__Work required__. A verbatim reproduction of the lines below, from the line containing "ATOM 28 C C ." through the line containing "ATOM 35 C CA . LYS", both ends included, is the whole required output.

__The records__.
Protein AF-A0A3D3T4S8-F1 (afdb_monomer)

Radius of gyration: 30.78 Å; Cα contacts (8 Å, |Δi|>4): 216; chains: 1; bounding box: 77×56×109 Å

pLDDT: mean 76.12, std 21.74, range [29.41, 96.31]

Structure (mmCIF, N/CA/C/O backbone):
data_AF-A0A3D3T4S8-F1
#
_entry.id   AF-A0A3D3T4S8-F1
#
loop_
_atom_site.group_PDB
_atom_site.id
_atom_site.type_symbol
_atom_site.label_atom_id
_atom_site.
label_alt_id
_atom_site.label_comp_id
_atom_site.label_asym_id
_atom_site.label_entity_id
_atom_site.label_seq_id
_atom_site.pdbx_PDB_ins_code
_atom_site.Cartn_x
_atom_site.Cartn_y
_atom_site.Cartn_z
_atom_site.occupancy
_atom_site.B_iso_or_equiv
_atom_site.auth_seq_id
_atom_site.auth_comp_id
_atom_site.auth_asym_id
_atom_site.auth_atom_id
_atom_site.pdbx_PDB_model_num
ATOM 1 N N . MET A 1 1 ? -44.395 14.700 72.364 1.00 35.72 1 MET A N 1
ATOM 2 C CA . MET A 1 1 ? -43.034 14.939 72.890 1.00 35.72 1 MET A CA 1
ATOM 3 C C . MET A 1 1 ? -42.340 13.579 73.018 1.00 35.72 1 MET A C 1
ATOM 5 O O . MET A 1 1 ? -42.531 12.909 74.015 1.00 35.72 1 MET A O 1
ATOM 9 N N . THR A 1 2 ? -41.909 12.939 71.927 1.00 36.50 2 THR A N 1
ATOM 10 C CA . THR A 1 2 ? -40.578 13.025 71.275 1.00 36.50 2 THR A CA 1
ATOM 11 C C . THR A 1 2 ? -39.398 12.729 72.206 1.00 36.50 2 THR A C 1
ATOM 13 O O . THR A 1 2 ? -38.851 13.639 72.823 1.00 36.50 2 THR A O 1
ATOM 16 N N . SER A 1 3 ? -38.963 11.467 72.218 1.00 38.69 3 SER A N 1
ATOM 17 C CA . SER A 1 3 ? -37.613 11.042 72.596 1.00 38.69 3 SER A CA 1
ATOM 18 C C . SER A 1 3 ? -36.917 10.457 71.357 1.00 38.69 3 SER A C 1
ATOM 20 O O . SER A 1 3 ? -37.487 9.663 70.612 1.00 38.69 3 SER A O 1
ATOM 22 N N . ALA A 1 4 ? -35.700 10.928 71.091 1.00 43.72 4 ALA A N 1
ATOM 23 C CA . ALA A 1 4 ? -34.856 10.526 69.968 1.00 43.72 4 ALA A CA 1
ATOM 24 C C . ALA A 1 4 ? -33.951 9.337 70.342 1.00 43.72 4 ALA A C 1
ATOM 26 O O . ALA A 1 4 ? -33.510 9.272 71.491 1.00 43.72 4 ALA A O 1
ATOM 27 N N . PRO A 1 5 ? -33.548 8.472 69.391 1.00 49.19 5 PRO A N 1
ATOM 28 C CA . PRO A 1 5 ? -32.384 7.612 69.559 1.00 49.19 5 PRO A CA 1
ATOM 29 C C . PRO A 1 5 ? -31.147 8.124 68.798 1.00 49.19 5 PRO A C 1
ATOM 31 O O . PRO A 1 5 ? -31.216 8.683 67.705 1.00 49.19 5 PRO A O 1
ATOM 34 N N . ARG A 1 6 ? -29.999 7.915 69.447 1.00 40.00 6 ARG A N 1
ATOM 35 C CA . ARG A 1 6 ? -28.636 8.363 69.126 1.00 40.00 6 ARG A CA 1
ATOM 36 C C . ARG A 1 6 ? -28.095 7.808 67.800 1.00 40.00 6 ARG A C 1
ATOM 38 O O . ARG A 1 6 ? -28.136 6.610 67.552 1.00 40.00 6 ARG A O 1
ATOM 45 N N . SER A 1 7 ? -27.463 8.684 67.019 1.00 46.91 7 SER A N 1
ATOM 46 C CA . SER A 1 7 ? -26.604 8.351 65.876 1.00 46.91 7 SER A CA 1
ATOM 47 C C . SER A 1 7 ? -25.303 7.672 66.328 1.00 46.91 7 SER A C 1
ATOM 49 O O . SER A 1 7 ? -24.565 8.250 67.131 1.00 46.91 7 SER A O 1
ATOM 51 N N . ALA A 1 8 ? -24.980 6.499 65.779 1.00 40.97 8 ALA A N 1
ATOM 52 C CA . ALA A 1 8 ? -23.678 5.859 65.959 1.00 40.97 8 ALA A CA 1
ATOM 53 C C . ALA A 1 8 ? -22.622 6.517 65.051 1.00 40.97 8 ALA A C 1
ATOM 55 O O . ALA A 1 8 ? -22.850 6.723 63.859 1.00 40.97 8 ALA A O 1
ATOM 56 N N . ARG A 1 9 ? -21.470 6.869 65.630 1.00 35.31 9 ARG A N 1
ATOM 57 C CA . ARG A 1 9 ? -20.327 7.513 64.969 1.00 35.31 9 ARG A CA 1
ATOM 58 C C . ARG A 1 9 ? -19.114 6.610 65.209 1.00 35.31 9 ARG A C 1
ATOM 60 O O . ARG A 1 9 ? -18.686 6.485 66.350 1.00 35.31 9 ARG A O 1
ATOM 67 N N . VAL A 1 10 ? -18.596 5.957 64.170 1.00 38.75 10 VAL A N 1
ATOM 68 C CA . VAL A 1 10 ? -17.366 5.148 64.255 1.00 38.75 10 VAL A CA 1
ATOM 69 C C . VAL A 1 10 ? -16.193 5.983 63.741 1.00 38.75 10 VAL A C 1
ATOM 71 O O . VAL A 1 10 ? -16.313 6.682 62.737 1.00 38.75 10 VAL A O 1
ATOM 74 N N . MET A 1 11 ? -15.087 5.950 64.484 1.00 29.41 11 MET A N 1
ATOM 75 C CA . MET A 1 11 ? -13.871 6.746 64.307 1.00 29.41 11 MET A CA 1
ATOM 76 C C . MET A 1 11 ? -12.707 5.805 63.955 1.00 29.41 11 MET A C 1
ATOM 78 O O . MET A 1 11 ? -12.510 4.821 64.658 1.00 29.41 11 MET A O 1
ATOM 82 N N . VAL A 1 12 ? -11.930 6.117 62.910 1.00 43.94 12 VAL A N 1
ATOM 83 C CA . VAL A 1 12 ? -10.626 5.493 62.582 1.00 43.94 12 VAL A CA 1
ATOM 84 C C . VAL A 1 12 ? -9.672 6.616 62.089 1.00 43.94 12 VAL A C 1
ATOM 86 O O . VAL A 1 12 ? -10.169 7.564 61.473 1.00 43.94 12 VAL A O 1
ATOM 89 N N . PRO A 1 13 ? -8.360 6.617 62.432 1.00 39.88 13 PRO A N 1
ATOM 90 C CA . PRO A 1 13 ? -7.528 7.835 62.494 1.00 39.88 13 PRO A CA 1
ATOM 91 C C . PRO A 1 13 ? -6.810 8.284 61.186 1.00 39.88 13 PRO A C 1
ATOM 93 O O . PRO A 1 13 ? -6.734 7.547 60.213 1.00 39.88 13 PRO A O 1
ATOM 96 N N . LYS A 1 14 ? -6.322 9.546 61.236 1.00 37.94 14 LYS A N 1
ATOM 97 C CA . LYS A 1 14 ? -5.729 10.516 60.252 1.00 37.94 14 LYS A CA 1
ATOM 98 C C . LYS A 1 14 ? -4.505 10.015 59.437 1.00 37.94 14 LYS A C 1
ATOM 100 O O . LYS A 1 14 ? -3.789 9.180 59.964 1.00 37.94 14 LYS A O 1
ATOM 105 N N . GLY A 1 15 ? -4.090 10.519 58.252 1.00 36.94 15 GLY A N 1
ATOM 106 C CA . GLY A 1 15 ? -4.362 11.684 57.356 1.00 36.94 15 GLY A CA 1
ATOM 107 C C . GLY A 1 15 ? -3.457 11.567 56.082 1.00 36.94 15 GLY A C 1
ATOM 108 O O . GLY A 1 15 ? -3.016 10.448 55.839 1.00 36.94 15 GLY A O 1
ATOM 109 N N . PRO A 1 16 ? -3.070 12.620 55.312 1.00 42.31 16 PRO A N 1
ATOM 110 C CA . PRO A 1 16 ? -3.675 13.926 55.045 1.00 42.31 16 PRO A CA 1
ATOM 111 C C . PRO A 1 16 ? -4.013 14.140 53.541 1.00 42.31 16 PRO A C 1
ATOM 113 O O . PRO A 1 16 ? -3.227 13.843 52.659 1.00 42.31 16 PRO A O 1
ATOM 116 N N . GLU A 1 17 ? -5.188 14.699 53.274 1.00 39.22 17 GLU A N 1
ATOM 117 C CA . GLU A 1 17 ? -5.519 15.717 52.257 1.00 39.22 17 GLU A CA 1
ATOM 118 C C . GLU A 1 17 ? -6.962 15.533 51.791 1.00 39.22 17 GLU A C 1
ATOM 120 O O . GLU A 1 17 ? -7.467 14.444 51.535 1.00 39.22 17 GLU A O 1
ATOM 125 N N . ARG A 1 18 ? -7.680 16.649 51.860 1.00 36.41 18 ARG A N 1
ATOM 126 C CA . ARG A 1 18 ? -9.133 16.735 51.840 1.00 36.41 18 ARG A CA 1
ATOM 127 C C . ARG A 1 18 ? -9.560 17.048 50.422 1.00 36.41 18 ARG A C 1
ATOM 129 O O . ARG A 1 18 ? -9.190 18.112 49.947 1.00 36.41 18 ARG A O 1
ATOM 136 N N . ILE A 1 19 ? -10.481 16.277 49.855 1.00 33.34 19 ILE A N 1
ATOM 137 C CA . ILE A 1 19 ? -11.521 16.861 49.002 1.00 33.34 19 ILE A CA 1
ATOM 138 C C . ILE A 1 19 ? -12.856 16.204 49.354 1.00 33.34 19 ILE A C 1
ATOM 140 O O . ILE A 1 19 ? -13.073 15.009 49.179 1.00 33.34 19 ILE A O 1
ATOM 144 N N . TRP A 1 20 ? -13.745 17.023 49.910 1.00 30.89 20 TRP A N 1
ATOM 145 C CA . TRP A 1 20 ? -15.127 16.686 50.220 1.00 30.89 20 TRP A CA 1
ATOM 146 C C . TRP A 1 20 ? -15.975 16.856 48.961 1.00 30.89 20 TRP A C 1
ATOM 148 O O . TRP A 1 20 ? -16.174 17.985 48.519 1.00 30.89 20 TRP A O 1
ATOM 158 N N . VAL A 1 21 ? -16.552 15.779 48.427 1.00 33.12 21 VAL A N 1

---

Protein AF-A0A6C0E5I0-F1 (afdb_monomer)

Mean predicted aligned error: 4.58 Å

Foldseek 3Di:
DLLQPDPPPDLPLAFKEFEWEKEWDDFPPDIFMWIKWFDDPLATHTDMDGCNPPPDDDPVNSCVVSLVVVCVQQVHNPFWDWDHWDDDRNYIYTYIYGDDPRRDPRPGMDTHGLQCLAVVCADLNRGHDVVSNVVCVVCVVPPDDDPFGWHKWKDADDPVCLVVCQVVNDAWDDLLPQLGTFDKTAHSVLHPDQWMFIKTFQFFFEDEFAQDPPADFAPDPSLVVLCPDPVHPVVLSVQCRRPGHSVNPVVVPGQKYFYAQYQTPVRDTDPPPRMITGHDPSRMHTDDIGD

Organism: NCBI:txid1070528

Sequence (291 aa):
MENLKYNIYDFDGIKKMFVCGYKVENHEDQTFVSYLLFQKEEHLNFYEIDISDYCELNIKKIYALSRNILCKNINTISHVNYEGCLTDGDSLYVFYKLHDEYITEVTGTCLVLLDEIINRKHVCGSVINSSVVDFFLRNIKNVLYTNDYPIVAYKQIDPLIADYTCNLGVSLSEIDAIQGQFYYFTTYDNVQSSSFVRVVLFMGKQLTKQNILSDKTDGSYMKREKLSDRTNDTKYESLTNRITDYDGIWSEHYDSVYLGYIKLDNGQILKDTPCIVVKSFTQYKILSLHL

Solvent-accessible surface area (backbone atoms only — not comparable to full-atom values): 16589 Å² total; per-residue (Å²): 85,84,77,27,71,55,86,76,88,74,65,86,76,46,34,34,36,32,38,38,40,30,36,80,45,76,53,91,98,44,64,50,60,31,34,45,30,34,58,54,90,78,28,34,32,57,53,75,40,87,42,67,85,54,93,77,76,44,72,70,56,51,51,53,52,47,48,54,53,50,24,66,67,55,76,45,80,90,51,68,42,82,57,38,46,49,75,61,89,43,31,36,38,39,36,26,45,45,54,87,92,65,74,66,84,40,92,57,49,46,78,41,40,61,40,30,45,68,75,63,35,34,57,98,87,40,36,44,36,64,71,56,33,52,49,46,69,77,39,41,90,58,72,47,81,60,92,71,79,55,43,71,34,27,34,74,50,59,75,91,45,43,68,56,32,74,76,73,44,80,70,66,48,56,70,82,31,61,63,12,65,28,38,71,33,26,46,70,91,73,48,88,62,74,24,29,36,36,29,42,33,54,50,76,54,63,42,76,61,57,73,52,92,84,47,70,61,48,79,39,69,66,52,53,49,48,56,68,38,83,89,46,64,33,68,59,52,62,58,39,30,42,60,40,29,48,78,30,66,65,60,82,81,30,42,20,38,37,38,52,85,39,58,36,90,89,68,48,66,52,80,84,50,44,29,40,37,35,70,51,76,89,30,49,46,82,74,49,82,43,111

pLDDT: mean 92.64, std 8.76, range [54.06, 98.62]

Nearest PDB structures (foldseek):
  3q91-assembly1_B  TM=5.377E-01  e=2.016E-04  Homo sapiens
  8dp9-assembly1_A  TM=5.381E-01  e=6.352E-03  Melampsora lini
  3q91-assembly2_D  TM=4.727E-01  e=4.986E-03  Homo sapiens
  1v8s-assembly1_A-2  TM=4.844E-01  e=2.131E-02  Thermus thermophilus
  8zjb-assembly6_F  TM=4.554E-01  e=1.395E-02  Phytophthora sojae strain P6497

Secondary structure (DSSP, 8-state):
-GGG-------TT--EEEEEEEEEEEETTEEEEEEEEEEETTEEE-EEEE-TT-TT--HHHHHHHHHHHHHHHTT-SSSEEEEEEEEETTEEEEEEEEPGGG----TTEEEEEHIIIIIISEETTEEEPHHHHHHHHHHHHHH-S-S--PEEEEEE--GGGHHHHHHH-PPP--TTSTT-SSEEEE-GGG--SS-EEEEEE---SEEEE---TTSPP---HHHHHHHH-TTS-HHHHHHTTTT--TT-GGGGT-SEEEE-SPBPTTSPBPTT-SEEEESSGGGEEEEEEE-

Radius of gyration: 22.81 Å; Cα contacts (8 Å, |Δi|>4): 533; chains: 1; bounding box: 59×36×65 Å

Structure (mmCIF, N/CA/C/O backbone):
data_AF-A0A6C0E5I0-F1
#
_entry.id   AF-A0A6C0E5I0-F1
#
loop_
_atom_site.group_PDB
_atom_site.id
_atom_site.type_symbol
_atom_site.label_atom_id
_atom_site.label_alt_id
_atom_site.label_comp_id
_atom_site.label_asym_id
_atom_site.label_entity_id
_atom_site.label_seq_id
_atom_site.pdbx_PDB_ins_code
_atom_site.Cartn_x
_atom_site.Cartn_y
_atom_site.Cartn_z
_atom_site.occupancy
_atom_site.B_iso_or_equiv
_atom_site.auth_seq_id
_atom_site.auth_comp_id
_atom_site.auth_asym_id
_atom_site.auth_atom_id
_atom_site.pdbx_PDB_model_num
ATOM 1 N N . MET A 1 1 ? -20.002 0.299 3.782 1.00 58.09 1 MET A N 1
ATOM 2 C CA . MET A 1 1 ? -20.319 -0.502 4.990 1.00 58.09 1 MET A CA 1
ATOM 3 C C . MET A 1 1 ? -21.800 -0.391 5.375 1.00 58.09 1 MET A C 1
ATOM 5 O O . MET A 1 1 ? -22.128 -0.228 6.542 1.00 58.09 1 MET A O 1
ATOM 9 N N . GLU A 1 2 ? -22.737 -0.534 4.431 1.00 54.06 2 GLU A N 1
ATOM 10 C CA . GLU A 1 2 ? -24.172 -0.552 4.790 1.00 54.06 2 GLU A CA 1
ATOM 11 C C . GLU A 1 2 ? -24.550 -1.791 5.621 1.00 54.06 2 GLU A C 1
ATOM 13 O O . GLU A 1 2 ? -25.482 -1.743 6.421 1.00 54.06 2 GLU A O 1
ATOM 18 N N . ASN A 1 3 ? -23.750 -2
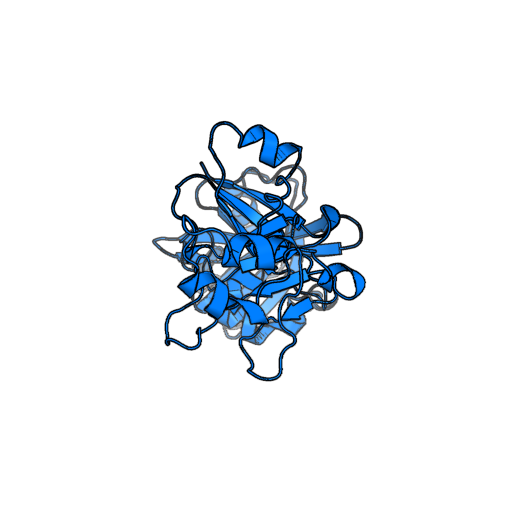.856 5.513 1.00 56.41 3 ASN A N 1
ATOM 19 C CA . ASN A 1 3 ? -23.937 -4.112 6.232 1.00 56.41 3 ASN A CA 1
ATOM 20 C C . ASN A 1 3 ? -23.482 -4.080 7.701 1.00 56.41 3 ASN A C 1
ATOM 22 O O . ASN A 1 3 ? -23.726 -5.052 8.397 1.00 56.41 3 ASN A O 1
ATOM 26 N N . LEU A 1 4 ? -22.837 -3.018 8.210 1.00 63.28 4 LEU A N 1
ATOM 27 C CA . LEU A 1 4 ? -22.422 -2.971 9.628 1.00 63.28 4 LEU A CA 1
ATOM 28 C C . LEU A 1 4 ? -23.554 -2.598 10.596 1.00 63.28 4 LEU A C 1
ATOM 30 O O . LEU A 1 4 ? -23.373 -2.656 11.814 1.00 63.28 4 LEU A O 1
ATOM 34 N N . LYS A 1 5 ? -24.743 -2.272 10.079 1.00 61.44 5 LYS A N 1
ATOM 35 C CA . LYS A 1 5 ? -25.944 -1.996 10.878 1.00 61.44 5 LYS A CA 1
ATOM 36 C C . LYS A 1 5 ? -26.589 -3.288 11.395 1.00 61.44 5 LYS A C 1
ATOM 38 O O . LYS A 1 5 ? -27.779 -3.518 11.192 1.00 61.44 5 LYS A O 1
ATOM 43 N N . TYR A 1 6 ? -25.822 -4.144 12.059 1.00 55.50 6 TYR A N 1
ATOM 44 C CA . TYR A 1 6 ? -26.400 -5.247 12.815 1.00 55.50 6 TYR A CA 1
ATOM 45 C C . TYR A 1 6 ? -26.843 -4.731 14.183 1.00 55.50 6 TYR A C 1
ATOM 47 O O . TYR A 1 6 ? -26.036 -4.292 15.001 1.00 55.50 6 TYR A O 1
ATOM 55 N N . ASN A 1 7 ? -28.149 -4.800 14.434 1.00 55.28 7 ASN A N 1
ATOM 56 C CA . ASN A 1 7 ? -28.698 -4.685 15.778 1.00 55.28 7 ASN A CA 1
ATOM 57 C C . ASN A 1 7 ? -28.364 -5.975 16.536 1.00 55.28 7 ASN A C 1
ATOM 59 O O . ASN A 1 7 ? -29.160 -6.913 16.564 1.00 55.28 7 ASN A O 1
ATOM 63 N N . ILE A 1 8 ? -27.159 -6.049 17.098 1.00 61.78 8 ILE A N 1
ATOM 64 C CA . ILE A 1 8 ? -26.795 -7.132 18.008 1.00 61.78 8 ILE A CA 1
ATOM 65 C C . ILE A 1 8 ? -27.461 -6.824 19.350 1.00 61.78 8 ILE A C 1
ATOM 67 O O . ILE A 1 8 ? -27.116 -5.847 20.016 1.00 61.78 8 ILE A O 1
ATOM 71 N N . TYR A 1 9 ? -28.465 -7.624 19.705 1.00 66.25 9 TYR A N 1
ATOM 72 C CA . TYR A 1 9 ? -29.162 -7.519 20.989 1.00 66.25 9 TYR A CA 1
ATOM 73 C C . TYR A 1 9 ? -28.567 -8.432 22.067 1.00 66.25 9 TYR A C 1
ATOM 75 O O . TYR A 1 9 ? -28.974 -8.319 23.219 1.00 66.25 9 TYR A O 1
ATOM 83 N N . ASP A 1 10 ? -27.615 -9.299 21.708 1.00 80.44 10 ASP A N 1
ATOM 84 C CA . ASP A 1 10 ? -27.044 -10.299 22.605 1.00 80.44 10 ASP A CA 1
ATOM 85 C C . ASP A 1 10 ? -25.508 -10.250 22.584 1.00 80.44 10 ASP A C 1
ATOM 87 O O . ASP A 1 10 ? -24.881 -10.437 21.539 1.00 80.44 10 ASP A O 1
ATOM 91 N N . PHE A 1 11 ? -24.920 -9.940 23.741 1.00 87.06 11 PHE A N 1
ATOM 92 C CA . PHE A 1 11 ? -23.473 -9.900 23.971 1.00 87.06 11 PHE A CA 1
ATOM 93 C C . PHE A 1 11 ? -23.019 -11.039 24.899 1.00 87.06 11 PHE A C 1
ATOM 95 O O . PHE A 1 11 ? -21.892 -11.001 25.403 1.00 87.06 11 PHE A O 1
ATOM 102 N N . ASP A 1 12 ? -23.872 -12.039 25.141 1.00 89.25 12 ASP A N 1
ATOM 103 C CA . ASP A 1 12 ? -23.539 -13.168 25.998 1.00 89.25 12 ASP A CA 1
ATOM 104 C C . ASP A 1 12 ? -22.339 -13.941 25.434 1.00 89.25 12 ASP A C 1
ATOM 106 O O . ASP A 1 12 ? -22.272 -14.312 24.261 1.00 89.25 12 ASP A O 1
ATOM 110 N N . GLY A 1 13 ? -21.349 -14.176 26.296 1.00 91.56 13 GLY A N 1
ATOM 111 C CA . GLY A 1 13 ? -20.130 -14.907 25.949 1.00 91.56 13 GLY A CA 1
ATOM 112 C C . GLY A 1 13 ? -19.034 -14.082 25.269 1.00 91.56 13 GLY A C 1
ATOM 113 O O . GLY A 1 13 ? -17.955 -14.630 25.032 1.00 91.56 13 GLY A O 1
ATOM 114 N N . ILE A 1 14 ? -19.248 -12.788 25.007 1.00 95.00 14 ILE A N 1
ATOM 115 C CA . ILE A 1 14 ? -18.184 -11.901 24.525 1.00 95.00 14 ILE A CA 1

__Result of the task__.
ATOM 28 C C . LEU A 1 4 ? -23.554 -2.598 10.596 1.00 63.28 4 LEU A C 1
ATOM 30 O O . LEU A 1 4 ? -23.373 -2.656 11.814 1.00 63.28 4 LEU A O 1
ATOM 34 N N . LYS A 1 5 ? -24.743 -2.272 10.079 1.00 61.44 5 LYS A N 1
ATOM 35 C CA . LYS A 1 5 ? -25.944 -1.996 10.878 1.00 61.44 5 LYS A CA 1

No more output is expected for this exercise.